Posted on May 11, 2020

The United States has the lowest voter turnout of the world’s mature democracies and has had for many decades—nearly 92 million people, nearly half of all eligible votes, in recent elections. Who are the people who don’t vote?

The many analysts tackling this question have proposed numerous, and often conflicting, answers. Dale and Strauss in the American Journal of Political Science argue that many registered voters don’t vote because they forget. Ruy Teixeira, in Why Don’t Americans Vote?, proposes attitudinal change: loss of partisan affiliation and a sense of political efficacy, which he attributed to changes starting in the ’60s, when Democrats restructured their political base and a long series of well-publicized political debacles left voters skeptical and disengaged. Frances Piven and Richard Cloward offer a different approach. They see high non-voting rates as the result of bureaucratic policies that make registration and hence voting difficult for particular (often marginalized) groups that politicians can therefore ignore because they don’t vote. ​

Politico magazine recently summarized the findings of a new study from the Knight Foundation that used modern research tools—polling 13,000 non-voters and follow-up focus groups with thousands—to find out who the non-voters are. They found non-voters comprise three blocs: one large bloc of deeply alienated people (“whenever they engaged with the system it kind of screwed them over”), 2 smaller blocs of “passive liberals,” and a somewhat smaller bloc of “passive conservatives.” They are not evenly distributed geographically—for example, non-voters who would choose Trump outnumber “passive liberals” in many swing states.

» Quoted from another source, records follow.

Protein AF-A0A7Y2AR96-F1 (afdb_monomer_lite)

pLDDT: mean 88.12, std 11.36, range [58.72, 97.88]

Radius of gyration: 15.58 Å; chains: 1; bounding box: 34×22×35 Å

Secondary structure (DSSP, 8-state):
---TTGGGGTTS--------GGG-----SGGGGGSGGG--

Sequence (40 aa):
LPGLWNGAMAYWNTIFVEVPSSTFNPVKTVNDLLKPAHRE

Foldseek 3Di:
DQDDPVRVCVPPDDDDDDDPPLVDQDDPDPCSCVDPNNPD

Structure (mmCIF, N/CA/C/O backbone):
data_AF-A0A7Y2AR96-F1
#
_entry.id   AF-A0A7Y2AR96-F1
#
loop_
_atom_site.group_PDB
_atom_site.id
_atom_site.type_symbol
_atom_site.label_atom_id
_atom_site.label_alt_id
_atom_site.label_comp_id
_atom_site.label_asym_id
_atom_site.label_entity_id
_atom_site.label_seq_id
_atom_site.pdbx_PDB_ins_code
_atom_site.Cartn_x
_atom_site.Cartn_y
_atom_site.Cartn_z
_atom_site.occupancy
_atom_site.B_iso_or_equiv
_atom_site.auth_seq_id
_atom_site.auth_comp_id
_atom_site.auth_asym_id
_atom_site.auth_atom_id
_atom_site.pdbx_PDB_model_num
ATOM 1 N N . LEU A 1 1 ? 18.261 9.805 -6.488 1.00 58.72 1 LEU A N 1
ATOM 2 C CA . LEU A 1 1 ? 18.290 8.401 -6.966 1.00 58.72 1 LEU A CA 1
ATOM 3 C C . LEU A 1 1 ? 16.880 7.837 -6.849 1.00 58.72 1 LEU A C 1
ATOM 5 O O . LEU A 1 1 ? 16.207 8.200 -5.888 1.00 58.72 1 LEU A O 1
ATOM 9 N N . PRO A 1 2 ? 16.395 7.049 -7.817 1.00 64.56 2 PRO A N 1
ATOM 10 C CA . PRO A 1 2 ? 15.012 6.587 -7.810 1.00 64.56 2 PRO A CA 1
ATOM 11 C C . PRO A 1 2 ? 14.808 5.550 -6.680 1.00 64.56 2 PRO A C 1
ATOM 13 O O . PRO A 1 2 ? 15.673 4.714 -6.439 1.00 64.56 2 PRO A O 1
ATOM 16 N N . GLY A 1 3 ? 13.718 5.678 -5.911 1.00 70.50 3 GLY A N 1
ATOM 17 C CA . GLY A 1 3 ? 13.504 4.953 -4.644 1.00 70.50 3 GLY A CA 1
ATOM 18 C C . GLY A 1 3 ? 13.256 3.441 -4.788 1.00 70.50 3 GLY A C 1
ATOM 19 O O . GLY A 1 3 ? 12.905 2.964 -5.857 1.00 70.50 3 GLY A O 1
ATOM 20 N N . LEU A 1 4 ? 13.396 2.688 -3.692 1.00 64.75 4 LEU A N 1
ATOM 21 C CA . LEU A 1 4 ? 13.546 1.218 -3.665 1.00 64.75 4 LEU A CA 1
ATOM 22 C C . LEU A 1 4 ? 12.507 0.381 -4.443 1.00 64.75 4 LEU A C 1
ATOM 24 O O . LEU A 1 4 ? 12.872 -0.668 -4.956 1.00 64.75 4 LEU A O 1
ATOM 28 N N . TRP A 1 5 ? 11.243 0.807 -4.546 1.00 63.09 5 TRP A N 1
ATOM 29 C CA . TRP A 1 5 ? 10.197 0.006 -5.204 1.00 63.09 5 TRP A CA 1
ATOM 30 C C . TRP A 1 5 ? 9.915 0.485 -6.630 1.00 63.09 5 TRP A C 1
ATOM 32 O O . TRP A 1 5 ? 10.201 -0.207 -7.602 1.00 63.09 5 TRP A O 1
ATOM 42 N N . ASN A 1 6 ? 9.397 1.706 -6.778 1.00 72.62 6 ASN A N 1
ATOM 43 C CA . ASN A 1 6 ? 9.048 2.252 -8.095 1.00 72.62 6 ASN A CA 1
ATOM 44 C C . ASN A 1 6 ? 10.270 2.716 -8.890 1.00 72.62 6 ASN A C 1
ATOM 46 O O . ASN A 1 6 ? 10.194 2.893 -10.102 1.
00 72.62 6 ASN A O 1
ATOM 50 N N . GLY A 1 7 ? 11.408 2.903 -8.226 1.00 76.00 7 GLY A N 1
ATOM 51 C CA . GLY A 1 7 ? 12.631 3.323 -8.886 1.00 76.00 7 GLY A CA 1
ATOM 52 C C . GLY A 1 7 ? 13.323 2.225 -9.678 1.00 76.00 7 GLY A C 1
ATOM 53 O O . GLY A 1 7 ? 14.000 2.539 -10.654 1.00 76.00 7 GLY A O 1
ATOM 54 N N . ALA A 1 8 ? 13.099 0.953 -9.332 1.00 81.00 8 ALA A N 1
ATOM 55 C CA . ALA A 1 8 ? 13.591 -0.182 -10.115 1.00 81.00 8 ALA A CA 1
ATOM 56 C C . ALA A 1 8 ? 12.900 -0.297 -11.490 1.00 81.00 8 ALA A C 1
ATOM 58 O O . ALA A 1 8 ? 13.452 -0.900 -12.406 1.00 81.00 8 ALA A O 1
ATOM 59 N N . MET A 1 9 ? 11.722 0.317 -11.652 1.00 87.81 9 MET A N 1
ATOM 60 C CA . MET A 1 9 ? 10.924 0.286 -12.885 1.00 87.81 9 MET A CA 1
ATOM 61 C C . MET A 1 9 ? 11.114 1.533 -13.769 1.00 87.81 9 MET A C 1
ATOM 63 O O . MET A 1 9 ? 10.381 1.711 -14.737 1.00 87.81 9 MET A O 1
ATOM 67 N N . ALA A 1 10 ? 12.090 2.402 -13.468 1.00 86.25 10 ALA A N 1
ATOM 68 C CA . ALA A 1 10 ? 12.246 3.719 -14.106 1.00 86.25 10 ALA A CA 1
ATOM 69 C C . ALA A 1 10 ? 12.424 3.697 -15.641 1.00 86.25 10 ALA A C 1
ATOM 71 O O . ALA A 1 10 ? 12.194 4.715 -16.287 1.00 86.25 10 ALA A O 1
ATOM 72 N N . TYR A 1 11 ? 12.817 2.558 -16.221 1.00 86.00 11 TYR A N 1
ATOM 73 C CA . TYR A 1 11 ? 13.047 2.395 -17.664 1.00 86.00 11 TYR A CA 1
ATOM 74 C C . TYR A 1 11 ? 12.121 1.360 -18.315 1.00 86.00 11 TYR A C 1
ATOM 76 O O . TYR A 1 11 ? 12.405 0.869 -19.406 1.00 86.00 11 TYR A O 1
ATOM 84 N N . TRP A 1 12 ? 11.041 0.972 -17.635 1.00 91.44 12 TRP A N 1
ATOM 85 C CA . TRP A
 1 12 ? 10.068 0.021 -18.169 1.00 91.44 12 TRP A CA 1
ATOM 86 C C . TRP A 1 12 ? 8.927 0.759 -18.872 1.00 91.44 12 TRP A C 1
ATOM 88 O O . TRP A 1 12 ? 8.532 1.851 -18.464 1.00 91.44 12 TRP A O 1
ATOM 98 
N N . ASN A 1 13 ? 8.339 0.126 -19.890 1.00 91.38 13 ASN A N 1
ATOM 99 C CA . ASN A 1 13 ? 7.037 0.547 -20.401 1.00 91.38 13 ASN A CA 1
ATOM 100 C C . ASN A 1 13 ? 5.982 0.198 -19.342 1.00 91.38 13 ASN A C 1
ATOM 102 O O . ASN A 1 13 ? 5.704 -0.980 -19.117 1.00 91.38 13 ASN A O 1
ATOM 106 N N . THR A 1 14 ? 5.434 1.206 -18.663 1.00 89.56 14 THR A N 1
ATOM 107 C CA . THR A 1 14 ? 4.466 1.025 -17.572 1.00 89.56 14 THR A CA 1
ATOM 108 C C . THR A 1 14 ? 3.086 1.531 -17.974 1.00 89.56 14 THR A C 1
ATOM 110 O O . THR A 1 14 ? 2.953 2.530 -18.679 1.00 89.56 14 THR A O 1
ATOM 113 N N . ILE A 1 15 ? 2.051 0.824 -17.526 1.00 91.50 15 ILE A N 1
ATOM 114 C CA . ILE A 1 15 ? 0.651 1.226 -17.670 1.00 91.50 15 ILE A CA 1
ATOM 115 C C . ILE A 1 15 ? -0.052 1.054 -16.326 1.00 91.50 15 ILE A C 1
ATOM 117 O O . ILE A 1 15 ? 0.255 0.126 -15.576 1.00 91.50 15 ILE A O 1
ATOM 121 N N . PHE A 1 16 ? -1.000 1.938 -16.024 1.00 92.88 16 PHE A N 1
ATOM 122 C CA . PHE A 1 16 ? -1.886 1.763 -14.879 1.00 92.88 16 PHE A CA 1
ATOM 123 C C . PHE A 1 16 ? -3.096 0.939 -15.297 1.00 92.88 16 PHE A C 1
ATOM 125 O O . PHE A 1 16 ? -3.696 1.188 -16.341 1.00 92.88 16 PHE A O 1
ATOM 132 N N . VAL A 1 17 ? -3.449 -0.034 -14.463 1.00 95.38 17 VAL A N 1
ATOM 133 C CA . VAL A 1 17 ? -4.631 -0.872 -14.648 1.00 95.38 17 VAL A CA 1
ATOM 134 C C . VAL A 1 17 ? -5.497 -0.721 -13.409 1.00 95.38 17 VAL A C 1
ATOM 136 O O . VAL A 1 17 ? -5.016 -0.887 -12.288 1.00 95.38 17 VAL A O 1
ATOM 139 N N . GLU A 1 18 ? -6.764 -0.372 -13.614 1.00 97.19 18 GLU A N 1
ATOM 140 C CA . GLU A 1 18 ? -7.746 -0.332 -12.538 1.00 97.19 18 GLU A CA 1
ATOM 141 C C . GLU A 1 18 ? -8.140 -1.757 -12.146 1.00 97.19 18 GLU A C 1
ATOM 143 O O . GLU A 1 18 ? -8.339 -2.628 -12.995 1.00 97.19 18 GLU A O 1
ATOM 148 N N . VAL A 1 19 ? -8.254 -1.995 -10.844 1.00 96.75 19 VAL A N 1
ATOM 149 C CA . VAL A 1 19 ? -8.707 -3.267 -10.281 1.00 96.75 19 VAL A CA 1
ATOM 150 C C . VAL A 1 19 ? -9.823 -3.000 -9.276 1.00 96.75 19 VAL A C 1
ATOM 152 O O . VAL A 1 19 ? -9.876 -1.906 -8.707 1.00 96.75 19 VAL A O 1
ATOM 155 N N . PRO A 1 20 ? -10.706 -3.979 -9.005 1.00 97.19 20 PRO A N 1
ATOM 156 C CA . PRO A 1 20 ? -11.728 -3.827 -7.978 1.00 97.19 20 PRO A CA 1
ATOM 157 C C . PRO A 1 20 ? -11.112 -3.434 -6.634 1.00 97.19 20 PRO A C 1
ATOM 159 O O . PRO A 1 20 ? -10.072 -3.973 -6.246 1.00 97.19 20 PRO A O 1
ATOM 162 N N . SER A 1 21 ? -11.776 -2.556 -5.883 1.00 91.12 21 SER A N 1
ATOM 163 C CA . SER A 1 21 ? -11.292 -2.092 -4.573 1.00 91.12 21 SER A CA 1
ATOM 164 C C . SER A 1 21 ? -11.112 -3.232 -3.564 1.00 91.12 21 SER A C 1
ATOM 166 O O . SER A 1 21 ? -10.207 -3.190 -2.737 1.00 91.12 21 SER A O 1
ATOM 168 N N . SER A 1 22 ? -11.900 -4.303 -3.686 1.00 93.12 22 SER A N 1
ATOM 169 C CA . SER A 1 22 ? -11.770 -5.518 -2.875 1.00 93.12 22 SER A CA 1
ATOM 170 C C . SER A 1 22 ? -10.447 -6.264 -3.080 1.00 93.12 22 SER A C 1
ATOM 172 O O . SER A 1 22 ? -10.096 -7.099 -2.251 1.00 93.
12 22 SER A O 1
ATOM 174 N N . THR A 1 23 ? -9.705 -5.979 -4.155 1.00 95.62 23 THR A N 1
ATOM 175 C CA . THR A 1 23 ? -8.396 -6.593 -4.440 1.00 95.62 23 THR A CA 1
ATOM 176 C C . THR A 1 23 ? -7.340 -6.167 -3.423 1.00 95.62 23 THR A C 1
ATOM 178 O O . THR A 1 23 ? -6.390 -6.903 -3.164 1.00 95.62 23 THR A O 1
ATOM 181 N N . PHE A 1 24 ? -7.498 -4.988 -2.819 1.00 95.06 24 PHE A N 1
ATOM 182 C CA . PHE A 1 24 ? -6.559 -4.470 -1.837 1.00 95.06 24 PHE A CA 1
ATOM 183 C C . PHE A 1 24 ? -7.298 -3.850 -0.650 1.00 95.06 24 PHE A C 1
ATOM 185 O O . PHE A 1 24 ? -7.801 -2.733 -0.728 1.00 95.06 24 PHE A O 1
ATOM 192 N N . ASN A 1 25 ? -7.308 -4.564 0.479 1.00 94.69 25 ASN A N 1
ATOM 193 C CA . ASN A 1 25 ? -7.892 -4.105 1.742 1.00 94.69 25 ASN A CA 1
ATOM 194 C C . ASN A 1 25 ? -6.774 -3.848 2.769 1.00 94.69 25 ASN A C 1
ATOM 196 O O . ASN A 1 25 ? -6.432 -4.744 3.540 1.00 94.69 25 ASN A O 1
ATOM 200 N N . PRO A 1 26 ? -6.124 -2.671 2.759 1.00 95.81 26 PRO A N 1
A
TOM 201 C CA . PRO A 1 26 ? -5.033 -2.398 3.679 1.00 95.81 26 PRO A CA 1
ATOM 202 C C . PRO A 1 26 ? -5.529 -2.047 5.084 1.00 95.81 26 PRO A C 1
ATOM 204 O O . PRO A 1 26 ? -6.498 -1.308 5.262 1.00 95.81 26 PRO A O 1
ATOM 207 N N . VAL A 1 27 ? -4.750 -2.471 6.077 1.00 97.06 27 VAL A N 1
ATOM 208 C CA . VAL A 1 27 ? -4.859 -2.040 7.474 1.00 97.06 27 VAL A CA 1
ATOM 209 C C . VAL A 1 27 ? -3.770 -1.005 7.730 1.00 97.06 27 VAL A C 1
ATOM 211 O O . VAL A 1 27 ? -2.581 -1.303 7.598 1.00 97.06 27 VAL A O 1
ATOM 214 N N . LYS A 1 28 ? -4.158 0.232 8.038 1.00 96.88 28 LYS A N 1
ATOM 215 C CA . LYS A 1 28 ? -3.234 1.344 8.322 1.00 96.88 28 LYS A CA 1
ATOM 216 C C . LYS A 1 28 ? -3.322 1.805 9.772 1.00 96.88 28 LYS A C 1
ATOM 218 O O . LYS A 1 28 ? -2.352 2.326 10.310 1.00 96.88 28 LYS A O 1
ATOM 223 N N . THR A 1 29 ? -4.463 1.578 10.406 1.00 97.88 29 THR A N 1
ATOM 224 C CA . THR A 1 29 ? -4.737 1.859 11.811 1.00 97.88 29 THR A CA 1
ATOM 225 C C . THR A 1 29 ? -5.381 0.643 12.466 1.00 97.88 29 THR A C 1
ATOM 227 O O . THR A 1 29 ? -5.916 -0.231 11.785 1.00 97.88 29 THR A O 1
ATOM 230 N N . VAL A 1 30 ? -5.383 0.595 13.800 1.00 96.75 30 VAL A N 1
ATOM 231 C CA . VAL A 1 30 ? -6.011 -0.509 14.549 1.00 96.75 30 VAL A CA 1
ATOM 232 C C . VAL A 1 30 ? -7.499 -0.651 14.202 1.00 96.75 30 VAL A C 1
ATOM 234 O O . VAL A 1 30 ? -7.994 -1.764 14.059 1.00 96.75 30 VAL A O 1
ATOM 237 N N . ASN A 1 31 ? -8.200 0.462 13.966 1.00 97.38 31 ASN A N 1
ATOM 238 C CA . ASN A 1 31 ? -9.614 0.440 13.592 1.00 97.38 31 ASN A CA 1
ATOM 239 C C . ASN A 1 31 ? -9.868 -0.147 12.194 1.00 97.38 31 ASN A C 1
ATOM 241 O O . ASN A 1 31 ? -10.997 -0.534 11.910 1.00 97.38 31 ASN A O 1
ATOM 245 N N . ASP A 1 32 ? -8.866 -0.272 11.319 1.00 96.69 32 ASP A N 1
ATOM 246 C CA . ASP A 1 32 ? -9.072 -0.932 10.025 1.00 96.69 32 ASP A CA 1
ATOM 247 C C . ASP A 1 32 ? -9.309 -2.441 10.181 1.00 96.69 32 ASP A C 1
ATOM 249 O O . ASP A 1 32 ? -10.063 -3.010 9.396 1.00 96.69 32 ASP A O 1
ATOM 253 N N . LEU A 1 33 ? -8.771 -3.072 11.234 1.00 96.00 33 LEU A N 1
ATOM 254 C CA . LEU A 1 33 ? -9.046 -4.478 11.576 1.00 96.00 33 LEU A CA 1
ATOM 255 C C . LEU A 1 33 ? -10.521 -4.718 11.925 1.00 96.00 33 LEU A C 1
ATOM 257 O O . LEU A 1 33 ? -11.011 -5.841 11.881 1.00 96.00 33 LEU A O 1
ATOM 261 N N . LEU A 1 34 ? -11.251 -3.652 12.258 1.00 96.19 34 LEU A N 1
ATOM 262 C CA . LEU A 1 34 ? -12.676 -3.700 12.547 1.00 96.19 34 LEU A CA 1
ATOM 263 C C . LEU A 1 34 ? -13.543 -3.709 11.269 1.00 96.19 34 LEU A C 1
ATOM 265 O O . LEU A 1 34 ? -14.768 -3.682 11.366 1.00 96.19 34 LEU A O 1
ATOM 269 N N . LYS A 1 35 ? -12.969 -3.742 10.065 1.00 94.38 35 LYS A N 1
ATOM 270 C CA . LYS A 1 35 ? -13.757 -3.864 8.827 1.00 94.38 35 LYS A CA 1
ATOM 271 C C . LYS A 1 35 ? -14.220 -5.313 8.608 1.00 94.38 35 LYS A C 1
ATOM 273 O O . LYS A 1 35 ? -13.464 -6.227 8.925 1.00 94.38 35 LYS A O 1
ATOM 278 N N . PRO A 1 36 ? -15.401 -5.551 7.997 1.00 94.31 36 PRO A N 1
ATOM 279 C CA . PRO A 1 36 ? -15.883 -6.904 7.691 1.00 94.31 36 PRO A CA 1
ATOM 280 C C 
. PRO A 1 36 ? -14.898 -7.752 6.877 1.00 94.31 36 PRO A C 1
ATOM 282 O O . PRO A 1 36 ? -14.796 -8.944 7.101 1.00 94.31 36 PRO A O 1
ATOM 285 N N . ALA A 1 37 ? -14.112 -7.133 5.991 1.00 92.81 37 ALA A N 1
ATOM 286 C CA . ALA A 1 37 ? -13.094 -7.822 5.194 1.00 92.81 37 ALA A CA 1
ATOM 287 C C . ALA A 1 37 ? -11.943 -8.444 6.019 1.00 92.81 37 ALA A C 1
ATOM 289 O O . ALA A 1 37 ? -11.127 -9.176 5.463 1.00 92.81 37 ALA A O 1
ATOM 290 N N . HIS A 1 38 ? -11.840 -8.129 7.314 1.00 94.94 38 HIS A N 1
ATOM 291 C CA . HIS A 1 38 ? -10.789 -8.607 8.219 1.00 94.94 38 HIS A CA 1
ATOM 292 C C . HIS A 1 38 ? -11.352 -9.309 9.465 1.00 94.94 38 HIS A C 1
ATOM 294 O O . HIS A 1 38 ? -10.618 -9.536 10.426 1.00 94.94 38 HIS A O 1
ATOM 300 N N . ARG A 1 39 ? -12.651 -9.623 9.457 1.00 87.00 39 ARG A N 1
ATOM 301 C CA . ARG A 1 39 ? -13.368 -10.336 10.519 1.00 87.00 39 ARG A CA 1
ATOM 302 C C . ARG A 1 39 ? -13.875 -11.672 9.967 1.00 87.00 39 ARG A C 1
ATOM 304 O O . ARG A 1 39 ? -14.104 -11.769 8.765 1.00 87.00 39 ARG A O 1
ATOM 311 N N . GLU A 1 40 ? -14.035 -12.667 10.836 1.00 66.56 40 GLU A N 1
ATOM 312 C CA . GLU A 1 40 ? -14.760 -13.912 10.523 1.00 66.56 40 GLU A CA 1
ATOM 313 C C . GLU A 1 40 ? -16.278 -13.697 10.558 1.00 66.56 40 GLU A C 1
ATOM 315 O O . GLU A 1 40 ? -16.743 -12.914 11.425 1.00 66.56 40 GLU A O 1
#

The Knight study was designed to test the idea that voting is a social phenomenon. The idea seems to hold up:  people don’t vote because they aren’t asked to and are not connected to groups that do vote. That’s true even in states where registration is easy and non-voters know it is

Interestingly, non-voters are less likely than voters to seek out news, with the latter saying what news they know they learn by “bumping into” it. But opportunities to “bump into” the news are declining (e.g., many fewer “newspaper boxes” on street corners), and social media have become a major source of political news. But, unlike when the major network news providers all basically agreed, news from social media is conflicting and hard to evaluate. Many people don’t try. 

Politico provides an important quote from analyst Rachel Bitecofer: “Democrats are especially prone to this mistake that everybody knows everything and is following the news, and it’s a terrible strategic mistake.”